PromptGuard: Input-Side Defense
PromptGuard.hook.ts runs on UserPromptSubmit — before Claude processes the user’s prompt. Two-tier analysis:
- Heuristic pre-filter (<1ms): regex patterns for injection phrases, evasion techniques (base64, hex encoding), exfiltration intent (send/post/upload + sensitive data references), and sensitive data mentions.
- Haiku semantic analysis (~1-2s): only runs when heuristics flag the prompt. Asks a fast model whether the prompt contains exfiltration or injection intent.
Verdicts: SAFE (pass through), WARN (inject advisory), BLOCK (reject prompt).
This catches attacks at the input boundary — before they enter Claude’s context.
SmartApprover: Permission Intelligence
SmartApprover.hook.ts runs on PermissionRequest for Write, Edit, MultiEdit, and Bash tool calls.
- Trusted workspace paths (~/.claude/, ~/Projects/, ~/LocalProjects/) → auto-approve immediately. No LLM call.
- Non-trusted paths → haiku classifies as read or write operation.
- Read operations → auto-approve (low risk).
- Write operations → let the user decide (
permissionDecision: ask).
Permission cache persists classifications to avoid repeat LLM calls for the same tool/path combinations.
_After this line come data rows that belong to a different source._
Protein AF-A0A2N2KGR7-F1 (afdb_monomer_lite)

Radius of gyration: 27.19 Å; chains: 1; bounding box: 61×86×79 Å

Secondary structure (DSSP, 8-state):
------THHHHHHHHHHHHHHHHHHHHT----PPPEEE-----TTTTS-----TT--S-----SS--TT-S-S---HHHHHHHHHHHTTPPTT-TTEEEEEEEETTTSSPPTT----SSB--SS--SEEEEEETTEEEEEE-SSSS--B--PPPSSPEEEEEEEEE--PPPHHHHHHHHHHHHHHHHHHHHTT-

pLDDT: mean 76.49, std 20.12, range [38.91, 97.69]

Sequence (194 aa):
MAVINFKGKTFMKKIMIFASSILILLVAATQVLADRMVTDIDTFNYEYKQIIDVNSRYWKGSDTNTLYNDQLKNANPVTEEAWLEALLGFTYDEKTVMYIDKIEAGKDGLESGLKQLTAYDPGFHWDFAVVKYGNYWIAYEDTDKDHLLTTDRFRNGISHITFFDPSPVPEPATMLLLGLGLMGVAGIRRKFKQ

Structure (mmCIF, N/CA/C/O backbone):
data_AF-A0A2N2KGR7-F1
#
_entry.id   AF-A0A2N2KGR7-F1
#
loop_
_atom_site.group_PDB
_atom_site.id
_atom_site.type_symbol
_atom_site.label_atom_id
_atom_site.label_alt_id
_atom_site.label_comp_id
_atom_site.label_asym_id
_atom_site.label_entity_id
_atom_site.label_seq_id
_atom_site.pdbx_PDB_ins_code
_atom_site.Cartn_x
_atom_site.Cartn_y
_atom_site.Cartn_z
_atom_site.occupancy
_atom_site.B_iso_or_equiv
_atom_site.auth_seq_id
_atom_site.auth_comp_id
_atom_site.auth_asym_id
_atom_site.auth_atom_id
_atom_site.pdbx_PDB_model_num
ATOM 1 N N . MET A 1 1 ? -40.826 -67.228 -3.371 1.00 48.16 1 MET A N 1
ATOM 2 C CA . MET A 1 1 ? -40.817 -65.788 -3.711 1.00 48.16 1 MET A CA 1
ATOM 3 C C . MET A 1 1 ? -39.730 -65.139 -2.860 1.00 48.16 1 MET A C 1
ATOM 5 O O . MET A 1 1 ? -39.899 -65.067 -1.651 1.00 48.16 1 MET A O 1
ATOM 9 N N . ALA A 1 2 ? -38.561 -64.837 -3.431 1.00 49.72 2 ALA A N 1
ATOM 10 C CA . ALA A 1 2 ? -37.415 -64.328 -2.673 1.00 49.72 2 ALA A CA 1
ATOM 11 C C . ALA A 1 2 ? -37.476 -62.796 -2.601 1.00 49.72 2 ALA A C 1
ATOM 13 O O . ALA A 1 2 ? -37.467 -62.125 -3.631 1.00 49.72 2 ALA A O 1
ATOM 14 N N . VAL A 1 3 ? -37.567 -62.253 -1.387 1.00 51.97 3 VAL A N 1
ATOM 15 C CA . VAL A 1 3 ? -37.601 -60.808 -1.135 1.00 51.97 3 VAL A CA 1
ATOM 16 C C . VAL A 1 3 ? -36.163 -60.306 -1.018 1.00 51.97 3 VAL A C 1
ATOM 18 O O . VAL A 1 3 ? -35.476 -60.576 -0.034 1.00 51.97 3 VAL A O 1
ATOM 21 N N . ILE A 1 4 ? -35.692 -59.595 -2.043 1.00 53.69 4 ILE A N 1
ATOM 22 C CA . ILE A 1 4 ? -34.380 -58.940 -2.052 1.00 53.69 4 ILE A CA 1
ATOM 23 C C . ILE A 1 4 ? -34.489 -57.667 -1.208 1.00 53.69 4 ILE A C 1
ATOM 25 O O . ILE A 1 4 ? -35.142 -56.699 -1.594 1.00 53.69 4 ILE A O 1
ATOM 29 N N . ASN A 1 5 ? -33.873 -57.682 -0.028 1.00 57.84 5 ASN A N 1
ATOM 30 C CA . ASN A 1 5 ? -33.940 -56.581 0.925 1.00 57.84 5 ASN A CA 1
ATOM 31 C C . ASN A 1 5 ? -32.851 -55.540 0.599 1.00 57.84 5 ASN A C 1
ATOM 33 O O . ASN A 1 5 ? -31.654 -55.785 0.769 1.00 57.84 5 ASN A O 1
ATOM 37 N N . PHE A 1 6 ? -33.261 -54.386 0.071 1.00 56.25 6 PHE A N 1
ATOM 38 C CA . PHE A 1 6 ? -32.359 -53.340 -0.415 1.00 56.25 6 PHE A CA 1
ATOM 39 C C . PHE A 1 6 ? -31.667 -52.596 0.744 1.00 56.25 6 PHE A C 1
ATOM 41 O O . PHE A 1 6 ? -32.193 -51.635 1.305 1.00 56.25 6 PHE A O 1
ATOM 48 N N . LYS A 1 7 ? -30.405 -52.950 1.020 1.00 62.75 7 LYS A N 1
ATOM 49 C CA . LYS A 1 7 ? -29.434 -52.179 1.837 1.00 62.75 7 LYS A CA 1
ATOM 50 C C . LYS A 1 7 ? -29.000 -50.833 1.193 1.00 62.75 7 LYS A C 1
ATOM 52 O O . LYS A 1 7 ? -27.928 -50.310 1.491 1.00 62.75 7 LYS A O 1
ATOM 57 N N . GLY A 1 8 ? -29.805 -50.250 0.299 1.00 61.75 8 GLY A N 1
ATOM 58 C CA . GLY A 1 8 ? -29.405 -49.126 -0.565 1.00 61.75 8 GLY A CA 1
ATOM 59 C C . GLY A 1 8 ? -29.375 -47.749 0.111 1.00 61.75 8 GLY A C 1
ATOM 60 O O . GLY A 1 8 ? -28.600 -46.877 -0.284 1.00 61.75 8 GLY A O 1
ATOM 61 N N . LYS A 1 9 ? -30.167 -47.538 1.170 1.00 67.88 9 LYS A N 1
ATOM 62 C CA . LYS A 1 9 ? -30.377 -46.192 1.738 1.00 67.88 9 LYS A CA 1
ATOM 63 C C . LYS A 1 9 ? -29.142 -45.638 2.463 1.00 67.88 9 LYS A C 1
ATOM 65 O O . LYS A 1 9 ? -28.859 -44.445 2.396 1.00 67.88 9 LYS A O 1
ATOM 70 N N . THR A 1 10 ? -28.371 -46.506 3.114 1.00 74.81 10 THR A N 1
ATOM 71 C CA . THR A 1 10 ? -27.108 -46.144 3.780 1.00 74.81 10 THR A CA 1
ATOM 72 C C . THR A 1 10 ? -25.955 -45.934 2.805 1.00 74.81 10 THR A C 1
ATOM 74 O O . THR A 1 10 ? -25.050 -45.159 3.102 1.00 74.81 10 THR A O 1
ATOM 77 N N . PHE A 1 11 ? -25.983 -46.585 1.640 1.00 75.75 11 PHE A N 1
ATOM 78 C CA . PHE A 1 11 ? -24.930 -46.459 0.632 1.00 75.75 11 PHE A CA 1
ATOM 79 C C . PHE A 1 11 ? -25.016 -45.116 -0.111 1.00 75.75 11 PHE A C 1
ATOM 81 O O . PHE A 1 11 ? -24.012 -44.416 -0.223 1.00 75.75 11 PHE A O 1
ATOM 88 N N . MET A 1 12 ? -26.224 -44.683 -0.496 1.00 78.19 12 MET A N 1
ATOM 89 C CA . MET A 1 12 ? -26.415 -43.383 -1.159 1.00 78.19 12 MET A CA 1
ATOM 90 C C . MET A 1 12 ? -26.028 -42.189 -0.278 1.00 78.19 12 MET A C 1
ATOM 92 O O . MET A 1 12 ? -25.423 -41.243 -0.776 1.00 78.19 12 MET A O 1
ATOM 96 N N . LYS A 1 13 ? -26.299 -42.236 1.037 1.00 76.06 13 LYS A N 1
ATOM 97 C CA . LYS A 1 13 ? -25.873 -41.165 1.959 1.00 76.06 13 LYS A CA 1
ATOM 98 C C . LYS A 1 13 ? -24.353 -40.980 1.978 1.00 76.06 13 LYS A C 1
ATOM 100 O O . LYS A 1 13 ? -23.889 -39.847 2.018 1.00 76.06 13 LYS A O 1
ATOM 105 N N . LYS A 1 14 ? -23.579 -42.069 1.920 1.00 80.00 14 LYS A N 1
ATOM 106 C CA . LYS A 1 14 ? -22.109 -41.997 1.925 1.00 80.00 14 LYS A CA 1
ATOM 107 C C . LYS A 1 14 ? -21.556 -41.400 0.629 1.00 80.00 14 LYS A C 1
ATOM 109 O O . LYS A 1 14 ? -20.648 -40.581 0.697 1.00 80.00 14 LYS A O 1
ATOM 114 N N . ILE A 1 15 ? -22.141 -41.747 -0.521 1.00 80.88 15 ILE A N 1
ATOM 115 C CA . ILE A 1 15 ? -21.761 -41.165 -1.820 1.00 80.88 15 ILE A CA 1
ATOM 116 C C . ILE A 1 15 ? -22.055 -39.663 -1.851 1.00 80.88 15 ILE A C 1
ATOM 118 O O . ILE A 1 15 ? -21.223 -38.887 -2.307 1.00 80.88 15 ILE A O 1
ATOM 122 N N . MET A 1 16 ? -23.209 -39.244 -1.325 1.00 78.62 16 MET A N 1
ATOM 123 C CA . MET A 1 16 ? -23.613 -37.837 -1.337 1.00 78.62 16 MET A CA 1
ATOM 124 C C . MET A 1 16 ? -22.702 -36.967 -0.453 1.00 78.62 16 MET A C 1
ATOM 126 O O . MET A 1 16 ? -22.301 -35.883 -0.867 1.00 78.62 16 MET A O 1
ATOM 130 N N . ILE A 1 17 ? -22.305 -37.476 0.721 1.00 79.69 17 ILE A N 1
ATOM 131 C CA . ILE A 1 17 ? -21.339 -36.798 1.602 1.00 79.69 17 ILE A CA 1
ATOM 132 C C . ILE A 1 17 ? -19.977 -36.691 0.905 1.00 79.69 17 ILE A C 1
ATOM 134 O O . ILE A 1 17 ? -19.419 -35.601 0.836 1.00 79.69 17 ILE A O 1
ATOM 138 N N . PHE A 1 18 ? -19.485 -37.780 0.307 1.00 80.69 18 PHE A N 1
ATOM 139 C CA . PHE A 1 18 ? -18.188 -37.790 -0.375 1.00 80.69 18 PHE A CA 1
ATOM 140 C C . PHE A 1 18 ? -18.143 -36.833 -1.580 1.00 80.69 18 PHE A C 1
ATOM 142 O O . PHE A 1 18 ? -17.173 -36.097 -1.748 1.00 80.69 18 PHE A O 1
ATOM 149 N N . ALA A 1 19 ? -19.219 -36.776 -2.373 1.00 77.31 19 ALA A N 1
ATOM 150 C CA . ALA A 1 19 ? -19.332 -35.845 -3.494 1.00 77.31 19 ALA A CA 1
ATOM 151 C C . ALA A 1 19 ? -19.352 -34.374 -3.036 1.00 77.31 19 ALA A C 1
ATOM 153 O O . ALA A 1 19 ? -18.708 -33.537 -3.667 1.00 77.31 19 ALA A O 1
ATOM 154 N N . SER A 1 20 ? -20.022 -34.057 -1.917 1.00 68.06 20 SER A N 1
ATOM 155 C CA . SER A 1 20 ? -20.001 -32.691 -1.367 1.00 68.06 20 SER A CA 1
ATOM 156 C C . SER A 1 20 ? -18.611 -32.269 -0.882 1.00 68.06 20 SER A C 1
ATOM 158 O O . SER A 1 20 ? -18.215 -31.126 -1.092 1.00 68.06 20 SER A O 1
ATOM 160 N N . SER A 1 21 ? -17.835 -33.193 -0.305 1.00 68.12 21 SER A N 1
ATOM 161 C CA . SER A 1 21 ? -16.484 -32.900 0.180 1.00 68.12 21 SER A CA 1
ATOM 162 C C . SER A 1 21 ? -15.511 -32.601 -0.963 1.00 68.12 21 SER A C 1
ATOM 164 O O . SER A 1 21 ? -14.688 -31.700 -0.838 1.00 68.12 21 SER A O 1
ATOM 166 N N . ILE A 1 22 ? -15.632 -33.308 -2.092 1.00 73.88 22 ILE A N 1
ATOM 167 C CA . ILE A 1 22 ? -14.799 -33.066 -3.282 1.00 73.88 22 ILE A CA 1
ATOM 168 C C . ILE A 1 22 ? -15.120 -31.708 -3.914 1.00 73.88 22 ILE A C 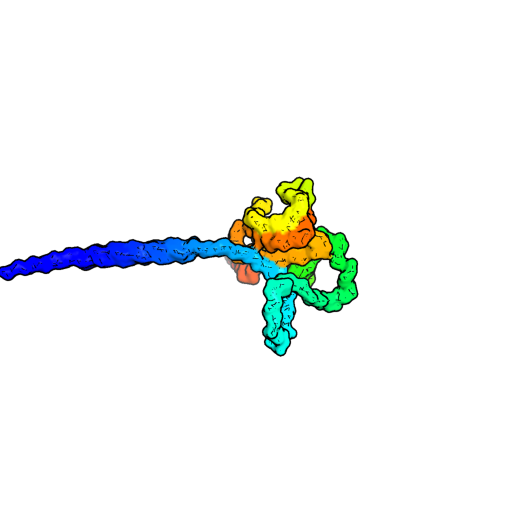1
ATOM 170 O O . ILE A 1 22 ? -14.205 -31.002 -4.328 1.00 73.88 22 ILE A O 1
ATOM 174 N N . LEU A 1 23 ? -16.397 -31.313 -3.948 1.00 66.50 23 LEU A N 1
ATOM 175 C CA . LEU A 1 23 ? -16.793 -30.014 -4.492 1.00 66.50 23 LEU A CA 1
ATOM 176 C C . LEU A 1 23 ? -16.234 -28.851 -3.654 1.00 66.50 23 LEU A C 1
ATOM 178 O O . LEU A 1 23 ? -15.775 -27.866 -4.220 1.00 66.50 23 LEU A O 1
ATOM 182 N N . ILE A 1 24 ? -16.199 -28.991 -2.324 1.00 61.03 24 ILE A N 1
ATOM 183 C CA . ILE A 1 24 ? -15.599 -27.990 -1.423 1.00 61.03 24 ILE A CA 1
ATOM 184 C C . ILE A 1 24 ? -14.079 -27.886 -1.644 1.00 61.03 24 ILE A C 1
ATOM 186 O O . ILE A 1 24 ? -13.532 -26.788 -1.633 1.00 61.03 24 ILE A O 1
ATOM 190 N N . LEU A 1 25 ? -13.400 -29.007 -1.909 1.00 55.31 25 LEU A N 1
ATOM 191 C CA . LEU A 1 25 ? -11.952 -29.032 -2.149 1.00 55.31 25 LEU A CA 1
ATOM 192 C C . LEU A 1 25 ? -11.556 -28.446 -3.515 1.00 55.31 25 LEU A C 1
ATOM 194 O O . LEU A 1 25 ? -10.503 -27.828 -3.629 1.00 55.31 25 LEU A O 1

Command Injection Defense: Reference Only
DOCUMENTATION/Security/CommandInjection.md is NOT loaded at startup. It’s available via CONTEXT_ROUTING.md for manual reference when writing code. No linter, no runtime check, no enforcement.
The SecurityPipeline’s PatternInspector alert patterns for curl|sh and wget|bash provide some coverage for the most common shell piping attacks, but this is pattern-matching on the final command, not validation of code being written.
Logging
All security events (from any inspector or hook) are logged to:
MEMORY/SECURITY/YYYY/MM/security-{eventType}-{summary}-{timestamp}.jsonl
Each event records: timestamp, sessionId, eventType (block/confirm/alert/allow/injection/exfiltration), inspector name, tool, target, reason, findingId, actionTaken.
No alerting system reads these logs. They exist for manual review only.